#### EXERCISE INSTRUCTIONS:
Please repeat the line that contains "ATOM 135 C CA" and every line after it, exactly, through the end of the records.

=== Section Start ===

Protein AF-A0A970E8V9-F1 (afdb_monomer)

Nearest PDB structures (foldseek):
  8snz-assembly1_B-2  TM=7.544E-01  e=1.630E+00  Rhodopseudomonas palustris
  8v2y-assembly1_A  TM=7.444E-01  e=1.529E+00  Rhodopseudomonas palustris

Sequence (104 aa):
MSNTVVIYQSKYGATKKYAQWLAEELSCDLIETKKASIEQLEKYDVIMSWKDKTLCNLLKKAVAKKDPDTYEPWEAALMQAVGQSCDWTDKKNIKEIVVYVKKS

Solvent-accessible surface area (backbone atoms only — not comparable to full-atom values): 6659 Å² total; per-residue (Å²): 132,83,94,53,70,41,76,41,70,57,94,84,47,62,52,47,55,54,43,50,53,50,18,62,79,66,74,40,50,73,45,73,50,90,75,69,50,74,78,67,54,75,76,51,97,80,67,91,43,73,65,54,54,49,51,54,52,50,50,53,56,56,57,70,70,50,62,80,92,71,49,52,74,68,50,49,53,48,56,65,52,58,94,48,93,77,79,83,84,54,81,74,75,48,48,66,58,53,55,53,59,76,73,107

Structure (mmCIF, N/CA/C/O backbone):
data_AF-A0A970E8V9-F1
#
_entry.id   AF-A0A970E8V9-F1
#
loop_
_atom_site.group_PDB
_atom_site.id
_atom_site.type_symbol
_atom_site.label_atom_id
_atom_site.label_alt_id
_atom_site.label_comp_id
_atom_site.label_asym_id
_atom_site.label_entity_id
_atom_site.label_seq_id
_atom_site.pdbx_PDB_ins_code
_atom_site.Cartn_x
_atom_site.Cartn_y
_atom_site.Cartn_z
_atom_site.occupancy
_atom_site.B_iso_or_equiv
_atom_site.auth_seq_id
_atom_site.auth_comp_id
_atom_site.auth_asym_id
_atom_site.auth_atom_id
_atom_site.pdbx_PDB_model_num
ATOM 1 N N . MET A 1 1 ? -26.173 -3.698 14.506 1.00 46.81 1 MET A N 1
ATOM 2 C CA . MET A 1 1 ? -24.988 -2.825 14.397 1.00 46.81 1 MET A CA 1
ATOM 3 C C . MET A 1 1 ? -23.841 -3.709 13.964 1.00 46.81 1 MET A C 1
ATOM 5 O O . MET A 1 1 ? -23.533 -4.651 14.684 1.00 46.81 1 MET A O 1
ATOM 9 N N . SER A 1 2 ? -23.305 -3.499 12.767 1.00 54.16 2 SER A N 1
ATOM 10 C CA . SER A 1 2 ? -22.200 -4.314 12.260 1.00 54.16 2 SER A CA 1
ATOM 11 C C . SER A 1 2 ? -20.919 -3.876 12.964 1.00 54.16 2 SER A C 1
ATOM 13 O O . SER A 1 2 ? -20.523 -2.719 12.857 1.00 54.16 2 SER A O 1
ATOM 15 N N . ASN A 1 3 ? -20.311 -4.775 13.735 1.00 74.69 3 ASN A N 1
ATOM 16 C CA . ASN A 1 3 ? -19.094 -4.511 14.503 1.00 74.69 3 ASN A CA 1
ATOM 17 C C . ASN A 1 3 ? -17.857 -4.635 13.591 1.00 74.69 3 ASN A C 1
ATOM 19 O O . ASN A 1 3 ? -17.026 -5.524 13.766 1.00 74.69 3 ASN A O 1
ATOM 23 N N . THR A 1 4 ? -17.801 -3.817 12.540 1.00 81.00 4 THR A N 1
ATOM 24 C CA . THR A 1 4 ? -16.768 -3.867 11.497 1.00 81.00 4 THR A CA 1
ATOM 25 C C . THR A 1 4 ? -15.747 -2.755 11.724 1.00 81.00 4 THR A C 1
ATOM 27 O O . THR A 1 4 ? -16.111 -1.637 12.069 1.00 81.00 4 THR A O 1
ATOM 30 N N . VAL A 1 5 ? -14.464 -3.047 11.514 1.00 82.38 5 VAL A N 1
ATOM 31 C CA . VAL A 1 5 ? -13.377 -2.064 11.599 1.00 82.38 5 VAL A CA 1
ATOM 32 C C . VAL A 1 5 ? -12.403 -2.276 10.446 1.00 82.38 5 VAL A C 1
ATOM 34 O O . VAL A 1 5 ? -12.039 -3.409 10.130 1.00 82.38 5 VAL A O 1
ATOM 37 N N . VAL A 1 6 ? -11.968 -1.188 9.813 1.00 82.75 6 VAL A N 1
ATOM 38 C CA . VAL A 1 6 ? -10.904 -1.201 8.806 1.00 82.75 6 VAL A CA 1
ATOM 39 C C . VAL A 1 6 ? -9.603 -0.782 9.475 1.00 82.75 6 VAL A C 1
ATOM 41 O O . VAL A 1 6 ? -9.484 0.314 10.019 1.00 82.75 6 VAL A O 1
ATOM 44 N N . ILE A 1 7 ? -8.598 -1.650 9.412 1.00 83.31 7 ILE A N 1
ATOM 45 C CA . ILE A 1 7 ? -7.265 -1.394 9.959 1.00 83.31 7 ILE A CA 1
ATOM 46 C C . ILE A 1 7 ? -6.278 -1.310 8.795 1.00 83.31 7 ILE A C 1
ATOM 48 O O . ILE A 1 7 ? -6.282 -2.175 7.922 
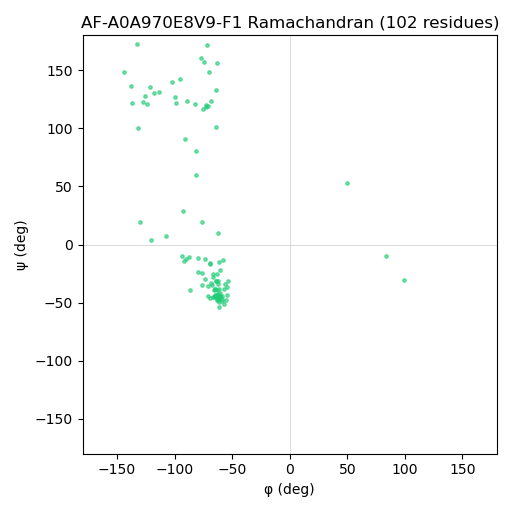1.00 83.31 7 ILE A O 1
ATOM 52 N N . TYR A 1 8 ? -5.431 -0.278 8.757 1.00 85.50 8 TYR A N 1
ATOM 53 C CA . TYR A 1 8 ? -4.513 -0.071 7.632 1.00 85.50 8 TYR A CA 1
ATOM 54 C C . TYR A 1 8 ? -3.148 0.487 8.040 1.00 85.50 8 TYR A C 1
ATOM 56 O O . TYR A 1 8 ? -3.042 1.315 8.941 1.00 85.50 8 TYR A O 1
ATOM 64 N N . GLN A 1 9 ? -2.102 0.113 7.296 1.00 82.19 9 GLN A N 1
ATOM 65 C CA . GLN A 1 9 ? -0.780 0.739 7.367 1.00 82.19 9 GLN A CA 1
ATOM 66 C C . GLN A 1 9 ? -0.441 1.367 6.017 1.00 82.19 9 GLN A C 1
ATOM 68 O O . GLN A 1 9 ? -0.545 0.714 4.981 1.00 82.19 9 GLN A O 1
ATOM 73 N N . SER A 1 10 ? -0.003 2.626 6.009 1.00 81.69 10 SER A N 1
ATOM 74 C CA . SER A 1 10 ? 0.358 3.313 4.770 1.00 81.69 10 SER A CA 1
ATOM 75 C C . SER A 1 10 ? 1.644 4.114 4.926 1
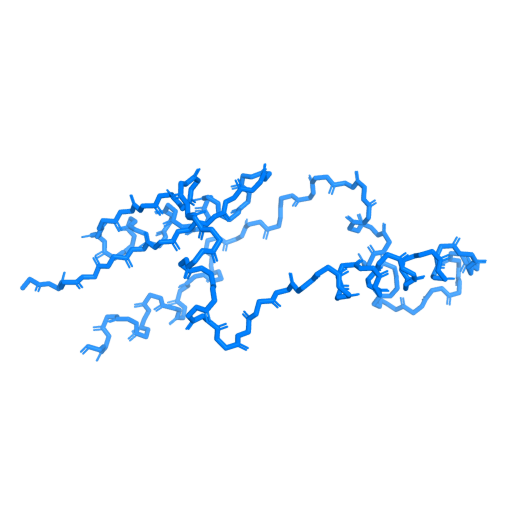.00 81.69 10 SER A C 1
ATOM 77 O O . SER A 1 10 ? 1.741 5.007 5.771 1.00 81.69 10 SER A O 1
ATOM 79 N N . LYS A 1 11 ? 2.637 3.801 4.086 1.00 74.56 11 LYS A N 1
ATOM 80 C CA . LYS A 1 11 ? 3.896 4.556 4.006 1.00 74.56 11 LYS A CA 1
ATOM 81 C C . LYS A 1 11 ? 3.793 5.749 3.051 1.00 74.56 11 LYS A C 1
ATOM 83 O O . LYS A 1 11 ? 4.315 6.810 3.366 1.00 74.56 11 LYS A O 1
ATOM 88 N N . TYR A 1 12 ? 3.103 5.572 1.921 1.00 77.75 12 TYR A N 1
ATOM 89 C CA . TYR A 1 12 ? 3.056 6.542 0.815 1.00 77.75 12 TYR A CA 1
ATOM 90 C C . TYR A 1 12 ? 1.644 7.058 0.484 1.00 77.75 12 TYR A C 1
ATOM 92 O O . TYR A 1 12 ? 1.471 7.806 -0.465 1.00 77.75 12 TYR A O 1
ATOM 100 N N . GLY A 1 13 ? 0.616 6.671 1.246 1.00 81.69 13 GLY A N 1
ATOM 101 C CA . GLY A 1 13 ? -0.740 7.220 1.110 1.00 81.69 13 GLY A CA 1
ATOM 102 C C . GLY A 1 13 ? -1.725 6.358 0.314 1.00 81.69 13 GLY A C 1
ATOM 103 O O . GLY A 1 13 ? -2.891 6.321 0.691 1.00 81.69 13 GLY A O 1
ATOM 104 N N . ALA A 1 14 ? -1.288 5.574 -0.675 1.00 84.38 14 ALA A N 1
ATOM 105 C CA . ALA A 1 14 ? -2.197 4.757 -1.498 1.00 84.38 14 ALA A CA 1
ATOM 106 C C . ALA A 1 14 ? -3.087 3.804 -0.668 1.00 84.38 14 ALA A C 1
ATOM 108 O O . ALA A 1 14 ? -4.310 3.813 -0.797 1.00 84.38 14 ALA A O 1
ATOM 109 N N . THR A 1 15 ? -2.504 3.056 0.276 1.00 86.94 15 THR A N 1
ATOM 110 C CA . THR A 1 15 ? -3.261 2.157 1.171 1.00 86.94 15 THR A CA 1
ATOM 111 C C . THR A 1 15 ? -4.228 2.912 2.087 1.00 86.94 15 THR A C 1
ATOM 113 O O . THR A 1 15 ? -5.297 2.403 2.406 1.00 86.94 15 THR A O 1
ATOM 116 N N . LYS A 1 16 ? -3.891 4.151 2.476 1.00 89.62 16 LYS A N 1
ATOM 117 C CA . LYS A 1 16 ? -4.769 5.005 3.292 1.00 89.62 16 LYS A CA 1
ATOM 118 C C . LYS A 1 16 ? -6.040 5.356 2.525 1.00 89.62 16 LYS A C 1
ATOM 120 O O . LYS A 1 16 ? -7.124 5.270 3.084 1.00 89.62 16 LYS A O 1
ATOM 125 N N . LYS A 1 17 ? -5.893 5.702 1.246 1.00 90.81 17 LYS A N 1
ATOM 126 C CA . LYS A 1 17 ? -6.999 6.070 0.358 1.00 90.81 17 LYS A CA 1
ATOM 127 C C . LYS A 1 17 ? -7.980 4.907 0.173 1.00 90.81 17 LYS A C 1
ATOM 129 O O . LYS A 1 17 ? -9.178 5.089 0.353 1.00 90.81 17 LYS A O 1
ATOM 134 N N . TYR A 1 18 ? -7.470 3.695 -0.063 1.00 91.00 18 TYR A N 1
ATOM 135 C CA . TYR A 1 18 ? -8.300 2.486 -0.102 1.00 91.00 18 TYR A CA 1
ATOM 136 C C . TYR A 1 18 ? -9.019 2.212 1.223 1.00 91.00 18 TYR A C 1
ATOM 138 O O . TYR A 1 18 ? -10.211 1.916 1.225 1.00 91.00 18 TYR A O 1
ATOM 146 N N . ALA A 1 19 ? -8.313 2.334 2.348 1.00 90.12 19 ALA A N 1
ATOM 147 C CA . ALA A 1 19 ? -8.887 2.093 3.666 1.00 90.12 19 ALA A CA 1
ATOM 148 C C . ALA A 1 19 ? -9.991 3.107 4.016 1.00 90.12 19 ALA A C 1
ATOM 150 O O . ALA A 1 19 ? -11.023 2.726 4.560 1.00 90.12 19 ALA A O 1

=== Section End ===

#### RESPONSE BOX:
ATOM 135 C CA . TYR A 1 18 ? -8.300 2.486 -0.102 1.00 91.00 18 TYR A CA 1
ATOM 136 C C . TYR A 1 18 ? -9.019 2.212 1.223 1.00 91.00 18 TYR A C 1
ATOM 138 O O . TYR A 1 18 ? -10.211 1.916 1.225 1.00 91.00 18 TYR A O 1
ATOM 146 N N . ALA A 1 19 ? -8.313 2.334 2.348 1.00 90.12 19 ALA A N 1
ATOM 147 C CA . ALA A 1 19 ? -8.887 2.093 3.666 1.00 90.12 19 ALA A CA 1
ATOM 148 C C . ALA A 1 19 ? -9.991 3.107 4.016 1.00 90.12 19 ALA A C 1
ATOM 150 O O . ALA A 1 19 ? -11.023 2.726 4.560 1.00 90.12 19 ALA A O 1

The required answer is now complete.